#WhyIScience Q&A: How a computational biologist balances work with life as an elite rower

Tell us a bit about your research. Why are you studying autopsy samples from cancer patients?

Cancers can develop many paths to drug resistance and it’s important to understand how every cell in a cancer develops resistance. If you have a primary tumor that has a KRAS mutation, but a small cluster of cells that have a different mutation, you can target the larger group of cells and maybe you’ve killed all of those cells off, but if the smaller population has a totally different way of developing resistance, those cells can escape and continue to grow even after the first targeted therapy. When cancer metastasizes throughout the body, different areas of the body can develop different mechanisms of resistance. If we can understand how those processes work, we can better develop drugs to target these multifaceted diseases.

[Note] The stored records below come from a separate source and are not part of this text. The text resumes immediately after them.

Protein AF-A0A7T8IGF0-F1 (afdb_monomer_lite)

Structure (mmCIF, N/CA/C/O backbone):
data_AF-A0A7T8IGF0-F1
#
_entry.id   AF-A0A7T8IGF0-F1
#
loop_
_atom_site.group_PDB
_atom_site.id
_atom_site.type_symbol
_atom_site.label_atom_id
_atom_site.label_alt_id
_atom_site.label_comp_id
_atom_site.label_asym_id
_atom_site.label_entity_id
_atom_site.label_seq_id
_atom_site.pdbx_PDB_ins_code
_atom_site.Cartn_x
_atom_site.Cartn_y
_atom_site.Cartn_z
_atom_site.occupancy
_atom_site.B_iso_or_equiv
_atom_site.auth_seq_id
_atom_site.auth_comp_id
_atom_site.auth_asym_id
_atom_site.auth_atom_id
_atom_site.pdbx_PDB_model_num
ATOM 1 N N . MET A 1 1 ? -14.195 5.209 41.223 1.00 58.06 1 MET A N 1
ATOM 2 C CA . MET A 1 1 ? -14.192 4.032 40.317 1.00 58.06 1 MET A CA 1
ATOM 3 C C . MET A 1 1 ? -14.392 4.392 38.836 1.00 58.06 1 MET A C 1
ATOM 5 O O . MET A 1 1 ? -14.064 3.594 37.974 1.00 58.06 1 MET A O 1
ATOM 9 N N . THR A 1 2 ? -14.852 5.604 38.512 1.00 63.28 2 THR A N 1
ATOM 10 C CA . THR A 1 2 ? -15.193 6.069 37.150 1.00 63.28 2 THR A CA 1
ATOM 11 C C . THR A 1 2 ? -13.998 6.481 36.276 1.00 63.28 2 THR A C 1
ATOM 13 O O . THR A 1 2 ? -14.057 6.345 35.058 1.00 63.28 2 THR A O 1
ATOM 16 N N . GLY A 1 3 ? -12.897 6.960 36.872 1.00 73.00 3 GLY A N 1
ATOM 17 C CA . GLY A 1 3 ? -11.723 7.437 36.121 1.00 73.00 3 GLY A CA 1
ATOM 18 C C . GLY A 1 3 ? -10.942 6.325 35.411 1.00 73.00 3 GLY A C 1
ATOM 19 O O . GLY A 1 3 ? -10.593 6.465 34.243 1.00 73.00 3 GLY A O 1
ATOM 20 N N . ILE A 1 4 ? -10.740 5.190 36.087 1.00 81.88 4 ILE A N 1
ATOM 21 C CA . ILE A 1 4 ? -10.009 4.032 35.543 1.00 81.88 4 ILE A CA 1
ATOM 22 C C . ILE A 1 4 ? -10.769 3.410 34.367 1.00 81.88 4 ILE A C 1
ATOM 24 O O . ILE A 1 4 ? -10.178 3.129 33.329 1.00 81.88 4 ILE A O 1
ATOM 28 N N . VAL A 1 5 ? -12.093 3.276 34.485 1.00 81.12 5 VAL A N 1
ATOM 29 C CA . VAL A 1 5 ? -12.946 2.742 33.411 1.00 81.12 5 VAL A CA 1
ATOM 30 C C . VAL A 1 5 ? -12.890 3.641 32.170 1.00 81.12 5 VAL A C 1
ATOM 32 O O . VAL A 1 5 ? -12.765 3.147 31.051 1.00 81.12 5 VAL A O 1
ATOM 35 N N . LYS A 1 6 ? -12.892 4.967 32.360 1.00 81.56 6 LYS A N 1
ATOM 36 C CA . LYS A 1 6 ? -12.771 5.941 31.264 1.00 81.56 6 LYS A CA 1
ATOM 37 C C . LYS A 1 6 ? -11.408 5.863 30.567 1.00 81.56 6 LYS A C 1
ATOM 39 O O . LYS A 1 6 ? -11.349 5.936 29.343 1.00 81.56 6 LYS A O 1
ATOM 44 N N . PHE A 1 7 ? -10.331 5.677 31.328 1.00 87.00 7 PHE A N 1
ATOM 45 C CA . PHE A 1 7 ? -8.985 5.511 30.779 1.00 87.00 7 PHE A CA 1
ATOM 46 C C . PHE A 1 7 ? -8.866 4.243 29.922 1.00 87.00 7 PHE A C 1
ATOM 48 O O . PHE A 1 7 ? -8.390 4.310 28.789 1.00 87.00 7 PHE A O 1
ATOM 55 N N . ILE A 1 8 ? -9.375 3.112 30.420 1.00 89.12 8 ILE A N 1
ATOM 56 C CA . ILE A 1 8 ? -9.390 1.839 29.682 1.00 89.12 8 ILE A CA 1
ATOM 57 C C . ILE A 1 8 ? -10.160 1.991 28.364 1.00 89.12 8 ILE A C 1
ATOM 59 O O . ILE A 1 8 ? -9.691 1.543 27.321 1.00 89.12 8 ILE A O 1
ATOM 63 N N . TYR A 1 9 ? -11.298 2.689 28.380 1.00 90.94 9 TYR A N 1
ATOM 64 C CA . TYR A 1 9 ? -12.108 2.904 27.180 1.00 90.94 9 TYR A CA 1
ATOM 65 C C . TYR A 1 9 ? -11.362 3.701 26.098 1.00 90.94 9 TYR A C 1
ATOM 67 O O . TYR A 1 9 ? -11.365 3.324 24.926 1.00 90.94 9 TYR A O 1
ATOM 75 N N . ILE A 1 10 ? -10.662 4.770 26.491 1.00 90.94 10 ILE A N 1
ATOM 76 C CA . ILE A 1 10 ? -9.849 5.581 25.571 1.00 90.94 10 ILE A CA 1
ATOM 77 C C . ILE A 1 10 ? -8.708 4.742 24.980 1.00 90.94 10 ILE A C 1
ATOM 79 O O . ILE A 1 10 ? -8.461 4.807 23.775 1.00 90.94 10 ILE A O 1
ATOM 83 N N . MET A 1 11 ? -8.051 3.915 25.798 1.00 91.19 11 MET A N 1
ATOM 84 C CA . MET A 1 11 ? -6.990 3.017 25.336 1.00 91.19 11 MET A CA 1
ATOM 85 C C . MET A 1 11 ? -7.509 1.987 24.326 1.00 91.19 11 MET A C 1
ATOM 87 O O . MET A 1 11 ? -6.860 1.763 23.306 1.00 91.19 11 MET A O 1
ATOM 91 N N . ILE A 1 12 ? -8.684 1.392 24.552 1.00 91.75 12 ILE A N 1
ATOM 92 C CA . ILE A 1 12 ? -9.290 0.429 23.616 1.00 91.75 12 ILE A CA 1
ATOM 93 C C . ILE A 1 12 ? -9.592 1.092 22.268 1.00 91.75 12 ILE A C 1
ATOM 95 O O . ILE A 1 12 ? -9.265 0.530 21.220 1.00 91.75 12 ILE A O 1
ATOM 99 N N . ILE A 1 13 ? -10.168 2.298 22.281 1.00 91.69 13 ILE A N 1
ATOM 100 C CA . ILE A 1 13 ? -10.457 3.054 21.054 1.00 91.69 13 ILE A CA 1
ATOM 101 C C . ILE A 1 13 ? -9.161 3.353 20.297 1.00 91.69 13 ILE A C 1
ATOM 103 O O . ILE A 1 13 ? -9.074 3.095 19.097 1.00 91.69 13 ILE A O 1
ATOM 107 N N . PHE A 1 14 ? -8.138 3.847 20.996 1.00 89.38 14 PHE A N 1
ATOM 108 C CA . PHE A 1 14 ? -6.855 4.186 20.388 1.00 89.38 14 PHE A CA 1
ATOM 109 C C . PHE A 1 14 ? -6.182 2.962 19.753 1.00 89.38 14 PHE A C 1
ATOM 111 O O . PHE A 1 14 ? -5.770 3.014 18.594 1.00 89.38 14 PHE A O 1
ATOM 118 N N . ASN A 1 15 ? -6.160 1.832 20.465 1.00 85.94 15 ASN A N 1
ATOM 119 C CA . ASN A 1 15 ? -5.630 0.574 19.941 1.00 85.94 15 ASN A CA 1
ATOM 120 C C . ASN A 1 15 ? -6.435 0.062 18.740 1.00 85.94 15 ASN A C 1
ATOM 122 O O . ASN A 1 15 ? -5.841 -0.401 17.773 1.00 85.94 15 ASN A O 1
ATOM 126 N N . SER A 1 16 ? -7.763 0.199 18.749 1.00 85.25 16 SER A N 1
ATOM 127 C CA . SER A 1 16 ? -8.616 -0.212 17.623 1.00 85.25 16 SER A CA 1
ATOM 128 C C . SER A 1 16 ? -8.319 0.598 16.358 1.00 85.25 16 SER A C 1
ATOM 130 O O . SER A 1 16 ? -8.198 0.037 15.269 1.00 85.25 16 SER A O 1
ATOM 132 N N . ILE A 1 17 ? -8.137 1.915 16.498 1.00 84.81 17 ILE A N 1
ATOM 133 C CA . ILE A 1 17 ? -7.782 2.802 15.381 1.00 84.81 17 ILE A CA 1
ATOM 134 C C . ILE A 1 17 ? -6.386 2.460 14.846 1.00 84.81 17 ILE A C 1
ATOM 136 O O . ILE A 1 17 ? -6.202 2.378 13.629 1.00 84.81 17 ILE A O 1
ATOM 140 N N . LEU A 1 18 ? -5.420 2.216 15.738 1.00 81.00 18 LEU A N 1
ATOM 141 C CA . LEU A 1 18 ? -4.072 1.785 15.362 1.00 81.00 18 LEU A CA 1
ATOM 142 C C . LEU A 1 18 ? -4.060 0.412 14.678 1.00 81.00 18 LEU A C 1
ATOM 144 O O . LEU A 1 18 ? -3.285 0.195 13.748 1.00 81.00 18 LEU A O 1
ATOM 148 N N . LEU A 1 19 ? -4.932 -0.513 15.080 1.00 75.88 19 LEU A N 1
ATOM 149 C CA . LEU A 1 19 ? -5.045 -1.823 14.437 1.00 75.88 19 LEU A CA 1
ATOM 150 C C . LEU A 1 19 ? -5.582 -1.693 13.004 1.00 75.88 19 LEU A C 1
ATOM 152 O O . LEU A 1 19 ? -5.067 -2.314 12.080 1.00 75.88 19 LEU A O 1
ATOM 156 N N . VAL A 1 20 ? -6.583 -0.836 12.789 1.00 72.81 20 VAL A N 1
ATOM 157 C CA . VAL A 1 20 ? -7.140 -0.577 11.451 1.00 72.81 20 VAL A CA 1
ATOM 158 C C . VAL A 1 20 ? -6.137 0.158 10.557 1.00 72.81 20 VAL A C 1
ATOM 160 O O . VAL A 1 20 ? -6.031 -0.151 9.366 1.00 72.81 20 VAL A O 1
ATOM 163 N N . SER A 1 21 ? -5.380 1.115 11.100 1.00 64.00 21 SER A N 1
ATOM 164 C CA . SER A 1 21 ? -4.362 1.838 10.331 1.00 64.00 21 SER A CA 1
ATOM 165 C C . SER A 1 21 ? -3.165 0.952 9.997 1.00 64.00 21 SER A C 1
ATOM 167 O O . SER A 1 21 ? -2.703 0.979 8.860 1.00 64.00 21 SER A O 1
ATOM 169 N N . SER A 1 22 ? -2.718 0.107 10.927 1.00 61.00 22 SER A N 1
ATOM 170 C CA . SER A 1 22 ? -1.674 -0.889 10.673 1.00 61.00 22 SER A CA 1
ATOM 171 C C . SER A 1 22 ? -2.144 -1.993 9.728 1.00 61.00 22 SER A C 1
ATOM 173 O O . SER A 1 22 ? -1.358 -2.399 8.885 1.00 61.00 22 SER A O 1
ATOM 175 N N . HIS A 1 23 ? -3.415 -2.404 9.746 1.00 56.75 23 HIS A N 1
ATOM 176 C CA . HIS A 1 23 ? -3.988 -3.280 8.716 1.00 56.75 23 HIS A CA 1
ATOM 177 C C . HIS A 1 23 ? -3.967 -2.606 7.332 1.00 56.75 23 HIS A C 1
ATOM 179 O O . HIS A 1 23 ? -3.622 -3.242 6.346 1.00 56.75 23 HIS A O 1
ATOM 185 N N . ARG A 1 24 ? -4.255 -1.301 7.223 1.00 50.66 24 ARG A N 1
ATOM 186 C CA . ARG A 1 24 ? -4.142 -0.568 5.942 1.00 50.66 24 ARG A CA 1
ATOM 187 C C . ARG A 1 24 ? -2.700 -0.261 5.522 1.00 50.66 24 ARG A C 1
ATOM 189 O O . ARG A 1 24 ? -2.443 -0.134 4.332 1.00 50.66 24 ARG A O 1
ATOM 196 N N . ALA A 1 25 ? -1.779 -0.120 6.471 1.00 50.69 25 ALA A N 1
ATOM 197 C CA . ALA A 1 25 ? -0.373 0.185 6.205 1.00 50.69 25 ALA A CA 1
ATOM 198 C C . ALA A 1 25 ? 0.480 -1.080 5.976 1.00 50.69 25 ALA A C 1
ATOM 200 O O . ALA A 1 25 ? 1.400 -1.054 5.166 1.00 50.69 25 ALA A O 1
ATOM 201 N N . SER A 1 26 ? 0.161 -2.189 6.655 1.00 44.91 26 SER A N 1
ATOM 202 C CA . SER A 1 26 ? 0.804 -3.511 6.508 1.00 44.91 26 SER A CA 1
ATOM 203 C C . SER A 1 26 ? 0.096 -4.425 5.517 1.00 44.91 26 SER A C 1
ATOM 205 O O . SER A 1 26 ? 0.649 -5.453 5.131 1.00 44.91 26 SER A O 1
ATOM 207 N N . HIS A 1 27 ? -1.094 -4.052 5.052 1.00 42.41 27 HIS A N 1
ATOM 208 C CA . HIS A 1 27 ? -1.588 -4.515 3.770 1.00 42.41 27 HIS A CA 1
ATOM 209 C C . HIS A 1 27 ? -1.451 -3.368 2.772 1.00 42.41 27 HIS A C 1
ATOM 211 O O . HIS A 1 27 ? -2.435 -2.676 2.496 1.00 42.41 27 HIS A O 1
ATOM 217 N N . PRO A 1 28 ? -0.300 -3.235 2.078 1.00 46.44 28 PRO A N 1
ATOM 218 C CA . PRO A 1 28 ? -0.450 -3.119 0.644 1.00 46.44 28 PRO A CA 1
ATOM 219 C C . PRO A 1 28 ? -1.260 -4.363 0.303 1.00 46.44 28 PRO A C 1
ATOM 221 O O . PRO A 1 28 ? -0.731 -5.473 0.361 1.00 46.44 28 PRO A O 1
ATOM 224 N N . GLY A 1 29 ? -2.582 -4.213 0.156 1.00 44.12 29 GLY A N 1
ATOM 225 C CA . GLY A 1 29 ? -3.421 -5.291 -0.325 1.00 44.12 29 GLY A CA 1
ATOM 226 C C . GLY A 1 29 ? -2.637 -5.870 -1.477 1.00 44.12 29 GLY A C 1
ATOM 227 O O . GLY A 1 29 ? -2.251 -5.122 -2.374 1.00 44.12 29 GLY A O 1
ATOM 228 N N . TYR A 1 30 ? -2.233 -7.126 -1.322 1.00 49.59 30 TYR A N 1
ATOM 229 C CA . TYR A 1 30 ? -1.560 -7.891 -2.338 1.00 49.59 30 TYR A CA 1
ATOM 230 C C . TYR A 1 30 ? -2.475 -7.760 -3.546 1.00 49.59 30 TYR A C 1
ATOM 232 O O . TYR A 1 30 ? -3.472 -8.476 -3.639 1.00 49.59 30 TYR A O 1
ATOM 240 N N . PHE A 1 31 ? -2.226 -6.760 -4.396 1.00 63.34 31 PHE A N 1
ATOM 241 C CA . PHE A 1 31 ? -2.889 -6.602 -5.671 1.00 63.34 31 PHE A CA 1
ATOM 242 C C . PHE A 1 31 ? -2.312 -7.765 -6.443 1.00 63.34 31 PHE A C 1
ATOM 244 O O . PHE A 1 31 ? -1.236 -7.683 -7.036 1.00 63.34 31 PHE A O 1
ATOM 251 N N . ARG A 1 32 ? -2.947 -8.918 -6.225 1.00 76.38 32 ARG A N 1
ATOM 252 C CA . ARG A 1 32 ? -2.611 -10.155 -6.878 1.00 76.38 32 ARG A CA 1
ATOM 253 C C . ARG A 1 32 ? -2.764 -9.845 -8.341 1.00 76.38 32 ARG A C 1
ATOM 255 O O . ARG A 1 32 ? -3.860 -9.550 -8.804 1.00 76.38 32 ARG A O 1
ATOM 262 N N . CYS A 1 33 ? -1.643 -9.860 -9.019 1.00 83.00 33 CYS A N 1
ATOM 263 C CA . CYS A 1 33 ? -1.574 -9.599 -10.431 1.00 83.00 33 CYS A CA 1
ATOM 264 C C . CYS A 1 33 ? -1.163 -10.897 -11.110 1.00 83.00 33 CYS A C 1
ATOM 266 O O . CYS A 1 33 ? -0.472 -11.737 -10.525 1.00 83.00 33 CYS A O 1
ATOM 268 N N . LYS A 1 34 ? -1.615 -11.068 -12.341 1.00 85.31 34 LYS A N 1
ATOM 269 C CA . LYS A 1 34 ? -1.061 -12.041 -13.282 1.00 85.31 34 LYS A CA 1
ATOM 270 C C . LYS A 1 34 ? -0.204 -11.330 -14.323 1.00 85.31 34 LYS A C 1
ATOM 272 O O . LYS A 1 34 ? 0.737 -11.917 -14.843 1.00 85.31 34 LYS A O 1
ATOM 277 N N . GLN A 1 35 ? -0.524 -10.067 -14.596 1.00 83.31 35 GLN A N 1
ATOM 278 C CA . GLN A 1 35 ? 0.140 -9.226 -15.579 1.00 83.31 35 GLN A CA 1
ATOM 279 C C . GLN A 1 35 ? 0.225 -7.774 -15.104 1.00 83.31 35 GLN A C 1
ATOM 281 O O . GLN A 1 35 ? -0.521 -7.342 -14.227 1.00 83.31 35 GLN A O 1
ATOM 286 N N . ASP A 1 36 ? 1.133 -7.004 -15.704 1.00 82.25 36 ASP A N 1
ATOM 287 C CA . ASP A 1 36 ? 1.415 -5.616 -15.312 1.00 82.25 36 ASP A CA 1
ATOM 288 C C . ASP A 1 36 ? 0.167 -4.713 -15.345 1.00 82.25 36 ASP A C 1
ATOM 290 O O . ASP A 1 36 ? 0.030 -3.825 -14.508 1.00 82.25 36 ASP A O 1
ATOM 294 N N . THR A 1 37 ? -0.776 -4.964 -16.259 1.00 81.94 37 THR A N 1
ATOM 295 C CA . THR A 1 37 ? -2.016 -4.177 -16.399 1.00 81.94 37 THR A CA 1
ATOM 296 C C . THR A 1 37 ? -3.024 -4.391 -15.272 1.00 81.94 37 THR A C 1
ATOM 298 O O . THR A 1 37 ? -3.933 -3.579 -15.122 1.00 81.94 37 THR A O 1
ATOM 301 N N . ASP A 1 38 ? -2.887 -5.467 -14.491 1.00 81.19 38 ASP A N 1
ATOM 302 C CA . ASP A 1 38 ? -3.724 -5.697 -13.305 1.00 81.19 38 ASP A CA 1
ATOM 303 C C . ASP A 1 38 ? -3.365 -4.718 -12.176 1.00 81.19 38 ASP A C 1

With rapid autopsies, you can look at a cancer’s life and see how it developed from a primary to metastatic disease. You can see the entire spectrum of the mutations, copy number changes, and expression changes that occurred at the end of life. And if, later, clinicians find a patient with a resistance mechanism previously identified in a rapid autopsy, they will have a better understanding of how that disease could further develop resistance, and maybe they will have a better idea of how to treat the patient effectively.

What interests you about the intersection between biology and computer science?

The act of discovery always appealed to me. I love that in all forms of science, you solve problems. When your code runs perfectly or you fix a bug, it feels very rewarding. You think, “I’ve created something new.”

In undergrad, I thought about going to medical school, but I didn’t want to work in a hospital. You can do a lot these days outside of the hospital and still really feel like you’re on the front lines and the cutting edge of research and be able to work on interesting problems. If you find a novel mutation that you target with a drug in a specific cancer type, you can help people in a really impactful way even though you’re not the doctor treating their disease.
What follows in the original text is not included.